Has anyone seen good examples of survivorship bias in action? Maybe in finance, entrepreneurship, or even historical analysis?
Survivorship bias in data analysis is huge in the investment world. All those books about what billionaires do" or "habits of successful investors" - they only study the winners. They never look at all the people who did the exact same things but failed.

I remember reading about a study of mutual fund managers. If you only look at the ones who survived 10 years, they look like geniuses. But if you include all the funds that closed in that period (usually the worst performers), the picture changes completely.

This creates statistical illusions in data that make active management look more successful than it actually is.
World War II aircraft damage analysis is the classic survivorship bias example. The military looked at returning planes and saw more bullet holes in certain areas (wings, tail). They wanted to reinforce those areas.

But a statistician pointed out they were only looking at planes that survived. The planes that didn't return probably had damage in different places - like the engines or cockpit. Those were the areas that actually needed reinforcement.

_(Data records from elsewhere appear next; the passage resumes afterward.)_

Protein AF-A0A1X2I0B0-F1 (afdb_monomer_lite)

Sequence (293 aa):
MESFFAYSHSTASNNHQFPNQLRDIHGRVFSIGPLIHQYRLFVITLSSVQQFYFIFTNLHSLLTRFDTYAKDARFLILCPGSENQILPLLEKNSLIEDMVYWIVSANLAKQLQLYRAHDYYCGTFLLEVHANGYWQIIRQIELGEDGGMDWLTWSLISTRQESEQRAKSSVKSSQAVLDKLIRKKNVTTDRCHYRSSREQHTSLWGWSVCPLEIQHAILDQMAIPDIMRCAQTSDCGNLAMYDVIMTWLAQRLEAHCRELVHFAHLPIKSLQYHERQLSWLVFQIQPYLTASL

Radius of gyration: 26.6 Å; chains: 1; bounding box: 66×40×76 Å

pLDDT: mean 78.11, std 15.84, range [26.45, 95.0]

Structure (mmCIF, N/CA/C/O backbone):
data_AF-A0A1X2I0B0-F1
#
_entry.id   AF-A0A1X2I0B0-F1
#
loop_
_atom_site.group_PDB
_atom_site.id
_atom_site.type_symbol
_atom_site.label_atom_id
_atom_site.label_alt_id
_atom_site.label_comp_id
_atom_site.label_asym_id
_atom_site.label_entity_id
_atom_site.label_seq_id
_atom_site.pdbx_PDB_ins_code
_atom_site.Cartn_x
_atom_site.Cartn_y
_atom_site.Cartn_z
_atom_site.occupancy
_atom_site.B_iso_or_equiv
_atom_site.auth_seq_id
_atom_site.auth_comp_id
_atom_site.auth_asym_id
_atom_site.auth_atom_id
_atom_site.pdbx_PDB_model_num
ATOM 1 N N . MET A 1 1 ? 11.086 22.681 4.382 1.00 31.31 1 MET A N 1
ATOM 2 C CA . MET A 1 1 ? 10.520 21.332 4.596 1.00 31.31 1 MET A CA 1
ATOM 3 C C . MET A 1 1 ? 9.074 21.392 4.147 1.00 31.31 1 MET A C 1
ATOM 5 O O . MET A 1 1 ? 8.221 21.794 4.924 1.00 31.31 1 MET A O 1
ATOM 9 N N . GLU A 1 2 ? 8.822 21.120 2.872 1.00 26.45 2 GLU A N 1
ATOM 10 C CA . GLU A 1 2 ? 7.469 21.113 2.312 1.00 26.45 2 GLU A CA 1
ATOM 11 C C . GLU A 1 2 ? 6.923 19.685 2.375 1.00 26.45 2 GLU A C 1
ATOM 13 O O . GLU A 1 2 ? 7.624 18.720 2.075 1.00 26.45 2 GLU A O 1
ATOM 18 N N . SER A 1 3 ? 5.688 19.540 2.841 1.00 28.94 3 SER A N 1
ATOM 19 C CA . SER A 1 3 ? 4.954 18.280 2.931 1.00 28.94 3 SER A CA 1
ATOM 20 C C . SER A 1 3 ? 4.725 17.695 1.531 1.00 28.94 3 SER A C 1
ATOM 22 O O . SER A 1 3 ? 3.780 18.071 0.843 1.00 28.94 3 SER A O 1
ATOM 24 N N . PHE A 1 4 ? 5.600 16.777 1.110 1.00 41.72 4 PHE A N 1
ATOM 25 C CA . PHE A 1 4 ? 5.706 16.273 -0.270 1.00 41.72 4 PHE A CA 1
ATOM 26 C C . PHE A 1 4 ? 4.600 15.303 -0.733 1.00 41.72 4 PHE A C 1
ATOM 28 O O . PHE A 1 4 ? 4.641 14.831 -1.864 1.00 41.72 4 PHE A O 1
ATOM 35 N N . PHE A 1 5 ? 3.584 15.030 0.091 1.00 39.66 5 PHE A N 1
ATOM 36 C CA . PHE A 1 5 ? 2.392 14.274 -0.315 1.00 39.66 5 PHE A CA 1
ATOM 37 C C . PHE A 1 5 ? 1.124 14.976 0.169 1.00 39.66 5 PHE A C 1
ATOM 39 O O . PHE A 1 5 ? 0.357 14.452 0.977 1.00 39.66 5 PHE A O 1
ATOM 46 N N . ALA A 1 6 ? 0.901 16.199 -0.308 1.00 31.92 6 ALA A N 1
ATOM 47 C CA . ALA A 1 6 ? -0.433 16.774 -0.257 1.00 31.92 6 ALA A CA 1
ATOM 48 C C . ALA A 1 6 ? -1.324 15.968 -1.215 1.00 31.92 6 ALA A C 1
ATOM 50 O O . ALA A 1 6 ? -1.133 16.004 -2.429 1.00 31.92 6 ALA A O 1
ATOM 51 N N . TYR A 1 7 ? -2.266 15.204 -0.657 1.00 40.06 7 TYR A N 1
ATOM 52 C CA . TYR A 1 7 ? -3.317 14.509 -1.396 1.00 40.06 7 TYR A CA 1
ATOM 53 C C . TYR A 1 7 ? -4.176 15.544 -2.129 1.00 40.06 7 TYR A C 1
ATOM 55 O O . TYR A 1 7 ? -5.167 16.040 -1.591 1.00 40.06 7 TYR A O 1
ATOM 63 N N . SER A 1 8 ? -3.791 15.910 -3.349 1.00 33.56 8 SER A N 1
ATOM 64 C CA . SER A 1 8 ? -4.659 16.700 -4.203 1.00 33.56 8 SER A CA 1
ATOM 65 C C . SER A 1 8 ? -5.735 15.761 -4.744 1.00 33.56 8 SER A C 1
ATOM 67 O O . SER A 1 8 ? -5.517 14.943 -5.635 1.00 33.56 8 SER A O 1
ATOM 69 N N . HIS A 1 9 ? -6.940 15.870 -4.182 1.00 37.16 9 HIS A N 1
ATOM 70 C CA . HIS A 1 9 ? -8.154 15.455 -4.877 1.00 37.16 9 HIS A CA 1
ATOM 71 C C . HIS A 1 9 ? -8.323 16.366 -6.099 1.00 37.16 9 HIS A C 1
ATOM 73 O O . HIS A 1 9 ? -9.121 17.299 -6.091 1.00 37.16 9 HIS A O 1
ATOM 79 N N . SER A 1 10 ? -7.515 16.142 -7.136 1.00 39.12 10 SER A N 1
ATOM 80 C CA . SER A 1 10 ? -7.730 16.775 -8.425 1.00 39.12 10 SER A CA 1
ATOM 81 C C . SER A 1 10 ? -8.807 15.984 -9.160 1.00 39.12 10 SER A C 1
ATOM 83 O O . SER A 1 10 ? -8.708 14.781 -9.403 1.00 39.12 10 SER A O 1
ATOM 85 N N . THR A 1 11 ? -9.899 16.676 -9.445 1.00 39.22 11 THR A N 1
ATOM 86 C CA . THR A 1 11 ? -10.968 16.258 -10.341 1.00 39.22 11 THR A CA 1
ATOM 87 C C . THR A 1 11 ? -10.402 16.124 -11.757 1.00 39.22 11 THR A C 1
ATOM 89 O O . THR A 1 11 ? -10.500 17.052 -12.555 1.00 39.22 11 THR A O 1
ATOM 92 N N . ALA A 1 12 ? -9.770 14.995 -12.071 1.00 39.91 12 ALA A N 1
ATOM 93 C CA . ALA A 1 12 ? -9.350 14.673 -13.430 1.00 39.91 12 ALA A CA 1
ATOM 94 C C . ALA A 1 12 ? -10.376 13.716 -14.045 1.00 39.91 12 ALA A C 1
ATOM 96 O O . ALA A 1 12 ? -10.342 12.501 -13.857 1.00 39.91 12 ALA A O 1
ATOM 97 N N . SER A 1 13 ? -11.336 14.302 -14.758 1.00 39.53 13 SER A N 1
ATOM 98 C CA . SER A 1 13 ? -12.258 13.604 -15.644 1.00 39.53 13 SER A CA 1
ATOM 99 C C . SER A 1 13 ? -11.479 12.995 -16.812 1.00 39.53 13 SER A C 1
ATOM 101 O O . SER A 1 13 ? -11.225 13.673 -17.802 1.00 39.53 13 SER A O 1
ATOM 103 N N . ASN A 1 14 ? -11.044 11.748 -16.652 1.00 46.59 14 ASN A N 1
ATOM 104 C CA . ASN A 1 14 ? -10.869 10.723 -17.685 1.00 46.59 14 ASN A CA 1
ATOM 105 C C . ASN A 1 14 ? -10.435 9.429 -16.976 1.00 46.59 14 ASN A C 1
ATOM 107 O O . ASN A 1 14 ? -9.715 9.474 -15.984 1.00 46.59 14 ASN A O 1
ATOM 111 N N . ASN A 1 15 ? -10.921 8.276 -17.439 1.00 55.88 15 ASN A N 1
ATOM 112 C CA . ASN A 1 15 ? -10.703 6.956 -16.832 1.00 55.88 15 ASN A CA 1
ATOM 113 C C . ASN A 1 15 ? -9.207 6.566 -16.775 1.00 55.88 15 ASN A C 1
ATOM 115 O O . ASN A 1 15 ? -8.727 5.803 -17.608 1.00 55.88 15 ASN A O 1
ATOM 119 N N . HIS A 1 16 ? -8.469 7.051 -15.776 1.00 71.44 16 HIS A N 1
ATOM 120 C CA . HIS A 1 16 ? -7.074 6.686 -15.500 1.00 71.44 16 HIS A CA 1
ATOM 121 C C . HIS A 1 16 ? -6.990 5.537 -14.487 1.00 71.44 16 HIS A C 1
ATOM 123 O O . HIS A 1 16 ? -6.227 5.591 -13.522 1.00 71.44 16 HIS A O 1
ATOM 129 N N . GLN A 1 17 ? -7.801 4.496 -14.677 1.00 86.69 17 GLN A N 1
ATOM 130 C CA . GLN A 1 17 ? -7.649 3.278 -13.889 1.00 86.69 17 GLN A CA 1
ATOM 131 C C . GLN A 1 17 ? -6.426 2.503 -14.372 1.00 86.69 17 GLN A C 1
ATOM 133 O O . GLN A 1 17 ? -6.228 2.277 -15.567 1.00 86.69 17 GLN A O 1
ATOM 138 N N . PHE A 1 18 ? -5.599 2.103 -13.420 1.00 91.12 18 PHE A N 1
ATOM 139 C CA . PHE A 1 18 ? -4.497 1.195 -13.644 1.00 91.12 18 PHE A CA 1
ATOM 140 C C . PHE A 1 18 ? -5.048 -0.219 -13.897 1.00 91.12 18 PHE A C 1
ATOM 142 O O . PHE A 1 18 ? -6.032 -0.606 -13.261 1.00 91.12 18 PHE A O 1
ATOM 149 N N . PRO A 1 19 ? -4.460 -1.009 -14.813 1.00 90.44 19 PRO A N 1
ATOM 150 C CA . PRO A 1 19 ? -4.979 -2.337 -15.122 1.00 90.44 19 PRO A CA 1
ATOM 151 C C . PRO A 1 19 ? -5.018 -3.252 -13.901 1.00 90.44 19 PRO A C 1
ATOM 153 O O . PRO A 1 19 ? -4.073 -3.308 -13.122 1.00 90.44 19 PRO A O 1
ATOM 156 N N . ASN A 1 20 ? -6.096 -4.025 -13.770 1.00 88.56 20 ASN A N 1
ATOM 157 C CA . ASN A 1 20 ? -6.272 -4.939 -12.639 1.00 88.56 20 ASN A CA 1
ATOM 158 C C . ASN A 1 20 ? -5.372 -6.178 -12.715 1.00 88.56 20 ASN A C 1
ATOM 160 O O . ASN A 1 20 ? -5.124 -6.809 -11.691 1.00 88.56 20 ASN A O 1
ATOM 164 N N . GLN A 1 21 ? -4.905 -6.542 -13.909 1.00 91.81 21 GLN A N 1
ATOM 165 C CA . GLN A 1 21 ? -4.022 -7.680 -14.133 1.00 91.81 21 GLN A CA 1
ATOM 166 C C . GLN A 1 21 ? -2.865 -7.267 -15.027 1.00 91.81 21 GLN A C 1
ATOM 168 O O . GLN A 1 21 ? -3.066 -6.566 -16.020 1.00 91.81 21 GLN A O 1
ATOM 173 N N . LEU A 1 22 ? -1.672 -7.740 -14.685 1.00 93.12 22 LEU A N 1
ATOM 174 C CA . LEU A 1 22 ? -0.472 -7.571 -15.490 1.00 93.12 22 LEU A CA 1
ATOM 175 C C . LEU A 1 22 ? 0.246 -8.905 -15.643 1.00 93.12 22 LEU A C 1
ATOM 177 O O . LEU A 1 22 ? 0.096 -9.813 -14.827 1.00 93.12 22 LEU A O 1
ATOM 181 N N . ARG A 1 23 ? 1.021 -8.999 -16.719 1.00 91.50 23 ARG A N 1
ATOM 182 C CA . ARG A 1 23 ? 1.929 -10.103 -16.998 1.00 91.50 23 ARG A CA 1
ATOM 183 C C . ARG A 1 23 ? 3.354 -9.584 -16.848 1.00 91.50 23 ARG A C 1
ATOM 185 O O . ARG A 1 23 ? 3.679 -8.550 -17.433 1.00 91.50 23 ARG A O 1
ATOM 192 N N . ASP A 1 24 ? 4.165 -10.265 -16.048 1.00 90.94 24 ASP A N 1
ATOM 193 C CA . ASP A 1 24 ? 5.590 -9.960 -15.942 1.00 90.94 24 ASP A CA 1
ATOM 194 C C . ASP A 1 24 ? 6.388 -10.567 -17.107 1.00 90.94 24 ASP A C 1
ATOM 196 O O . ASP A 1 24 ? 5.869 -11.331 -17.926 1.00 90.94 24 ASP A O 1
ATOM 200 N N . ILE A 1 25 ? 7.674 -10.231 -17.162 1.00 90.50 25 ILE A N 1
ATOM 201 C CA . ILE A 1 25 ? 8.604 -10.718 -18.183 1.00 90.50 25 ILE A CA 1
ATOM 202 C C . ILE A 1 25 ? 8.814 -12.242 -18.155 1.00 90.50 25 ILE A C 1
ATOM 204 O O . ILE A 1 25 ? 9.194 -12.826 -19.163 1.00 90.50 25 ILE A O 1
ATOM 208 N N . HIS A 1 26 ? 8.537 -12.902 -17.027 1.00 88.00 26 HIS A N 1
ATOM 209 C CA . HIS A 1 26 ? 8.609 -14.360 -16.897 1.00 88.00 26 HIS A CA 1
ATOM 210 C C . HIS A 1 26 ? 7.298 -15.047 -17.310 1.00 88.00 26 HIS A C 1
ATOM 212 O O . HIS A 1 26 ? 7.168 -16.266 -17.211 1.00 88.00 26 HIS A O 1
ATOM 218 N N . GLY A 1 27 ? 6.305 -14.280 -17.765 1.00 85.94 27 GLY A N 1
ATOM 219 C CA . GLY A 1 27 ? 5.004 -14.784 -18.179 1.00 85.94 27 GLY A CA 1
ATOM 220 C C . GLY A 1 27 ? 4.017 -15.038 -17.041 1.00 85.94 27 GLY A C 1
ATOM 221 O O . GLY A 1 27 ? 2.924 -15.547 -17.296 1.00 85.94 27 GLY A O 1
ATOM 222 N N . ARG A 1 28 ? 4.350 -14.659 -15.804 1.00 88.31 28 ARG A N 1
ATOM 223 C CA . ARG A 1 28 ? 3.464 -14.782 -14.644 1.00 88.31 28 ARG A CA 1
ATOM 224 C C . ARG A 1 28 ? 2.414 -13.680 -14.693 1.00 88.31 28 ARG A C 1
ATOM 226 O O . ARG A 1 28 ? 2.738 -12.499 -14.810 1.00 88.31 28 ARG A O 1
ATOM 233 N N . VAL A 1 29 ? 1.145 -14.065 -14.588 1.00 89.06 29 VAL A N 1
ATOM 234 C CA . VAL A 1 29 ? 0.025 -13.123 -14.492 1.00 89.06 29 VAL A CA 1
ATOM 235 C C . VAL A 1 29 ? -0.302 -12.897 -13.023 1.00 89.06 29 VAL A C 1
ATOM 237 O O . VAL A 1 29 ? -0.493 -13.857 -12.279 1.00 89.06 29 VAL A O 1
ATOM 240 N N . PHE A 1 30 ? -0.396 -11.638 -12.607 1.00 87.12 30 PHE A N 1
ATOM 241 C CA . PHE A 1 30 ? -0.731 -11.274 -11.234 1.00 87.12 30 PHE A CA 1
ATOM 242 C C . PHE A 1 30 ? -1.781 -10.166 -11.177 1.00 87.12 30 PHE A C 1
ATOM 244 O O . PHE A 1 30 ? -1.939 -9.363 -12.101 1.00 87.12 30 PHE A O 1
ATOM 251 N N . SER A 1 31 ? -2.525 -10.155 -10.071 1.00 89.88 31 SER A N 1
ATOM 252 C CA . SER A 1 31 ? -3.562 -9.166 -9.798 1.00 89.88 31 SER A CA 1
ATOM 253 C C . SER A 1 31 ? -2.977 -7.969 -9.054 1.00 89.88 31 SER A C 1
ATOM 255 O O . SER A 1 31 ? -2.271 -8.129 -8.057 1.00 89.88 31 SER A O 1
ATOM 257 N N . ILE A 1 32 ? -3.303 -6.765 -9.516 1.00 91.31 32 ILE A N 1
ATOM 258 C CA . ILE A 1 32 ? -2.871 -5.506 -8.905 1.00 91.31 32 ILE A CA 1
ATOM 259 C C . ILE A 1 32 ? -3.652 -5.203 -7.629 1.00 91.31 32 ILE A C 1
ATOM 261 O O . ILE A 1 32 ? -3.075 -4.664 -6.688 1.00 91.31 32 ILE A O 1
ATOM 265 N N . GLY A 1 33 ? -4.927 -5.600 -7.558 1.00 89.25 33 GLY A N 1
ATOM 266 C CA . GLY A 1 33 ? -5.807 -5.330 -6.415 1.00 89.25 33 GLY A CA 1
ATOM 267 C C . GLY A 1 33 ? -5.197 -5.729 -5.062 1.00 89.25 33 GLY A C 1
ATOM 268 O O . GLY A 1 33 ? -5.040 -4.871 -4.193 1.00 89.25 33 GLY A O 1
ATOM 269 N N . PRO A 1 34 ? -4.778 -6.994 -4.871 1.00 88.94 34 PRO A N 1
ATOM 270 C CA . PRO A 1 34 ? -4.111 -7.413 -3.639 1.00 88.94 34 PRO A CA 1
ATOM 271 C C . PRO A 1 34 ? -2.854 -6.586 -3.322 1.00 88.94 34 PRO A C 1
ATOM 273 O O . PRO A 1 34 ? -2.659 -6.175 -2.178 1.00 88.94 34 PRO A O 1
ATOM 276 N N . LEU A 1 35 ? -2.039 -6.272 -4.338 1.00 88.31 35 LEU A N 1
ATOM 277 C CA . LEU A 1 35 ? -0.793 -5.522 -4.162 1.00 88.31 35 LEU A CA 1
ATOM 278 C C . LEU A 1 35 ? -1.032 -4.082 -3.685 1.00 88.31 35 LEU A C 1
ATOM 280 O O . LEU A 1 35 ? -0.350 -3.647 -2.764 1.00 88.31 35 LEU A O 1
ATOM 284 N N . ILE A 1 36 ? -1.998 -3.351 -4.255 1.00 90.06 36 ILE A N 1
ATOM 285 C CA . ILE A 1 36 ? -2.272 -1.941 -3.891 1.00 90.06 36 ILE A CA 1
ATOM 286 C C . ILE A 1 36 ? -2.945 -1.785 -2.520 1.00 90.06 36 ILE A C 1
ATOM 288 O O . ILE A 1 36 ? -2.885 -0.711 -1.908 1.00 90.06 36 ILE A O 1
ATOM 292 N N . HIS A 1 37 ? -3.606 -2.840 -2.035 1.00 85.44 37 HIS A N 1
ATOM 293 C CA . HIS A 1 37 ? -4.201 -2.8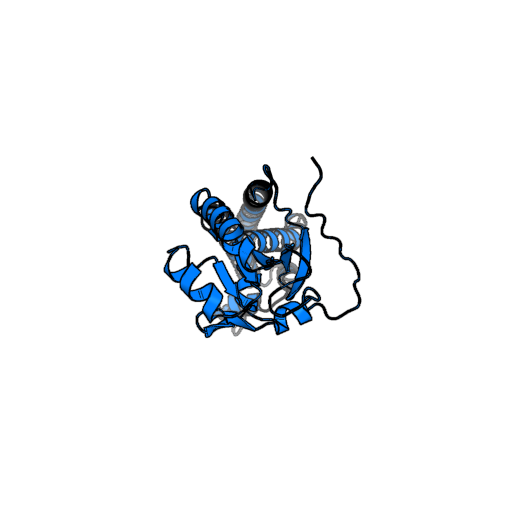61 -0.701 1.00 85.44 37 HIS A CA 1
ATOM 294 C C . HIS A 1 37 ? -3.184 -3.222 0.379 1.00 85.44 37 HIS A C 1
ATOM 296 O O . HIS A 1 37 ? -3.270 -2.690 1.485 1.00 85.44 37 HIS A O 1
ATOM 302 N N . GLN A 1 38 ? -2.215 -4.079 0.060 1.00 85.00 38 GLN A N 1
ATOM 303 C CA . GLN A 1 38 ? -1.205 -4.528 1.014 1.00 85.00 38 GLN A CA 1
ATOM 304 C C . GLN A 1 38 ? 0.041 -3.632 1.037 1.00 85.00 38 GLN A C 1
ATOM 306 O O . GLN A 1 38 ? 0.622 -3.406 2.099 1.00 85.00 38 GLN A O 1
ATOM 311 N N . TYR A 1 39 ? 0.435 -3.093 -0.115 1.00 87.19 39 TYR A N 1
ATOM 312 C CA . TYR A 1 39 ? 1.688 -2.371 -0.305 1.00 87.19 39 TYR A CA 1
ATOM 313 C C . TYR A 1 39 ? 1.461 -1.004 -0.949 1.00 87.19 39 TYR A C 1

I use this example when teaching because it's so clear. We tend to focus on what we can see (the survivors) and ignore what we can't see (the failures). This affects everything from product development to career advice.
In tech startups, survivorship bias is everywhere. We hear about the Facebooks and Googles, but not about the thousands of startups that failed doing similar things.

What's particularly insidious is that successful founders often attribute their success to specific strategies or personality traits. But failed founders might have had the same traits and strategies! We just don't hear from them.

This leads to really bad advice being circulated. Work 100 hour weeks!" "Drop out of college!" "Follow your passion!" These might have worked for some survivors, but we have no idea how many people tried the same and failed miserably.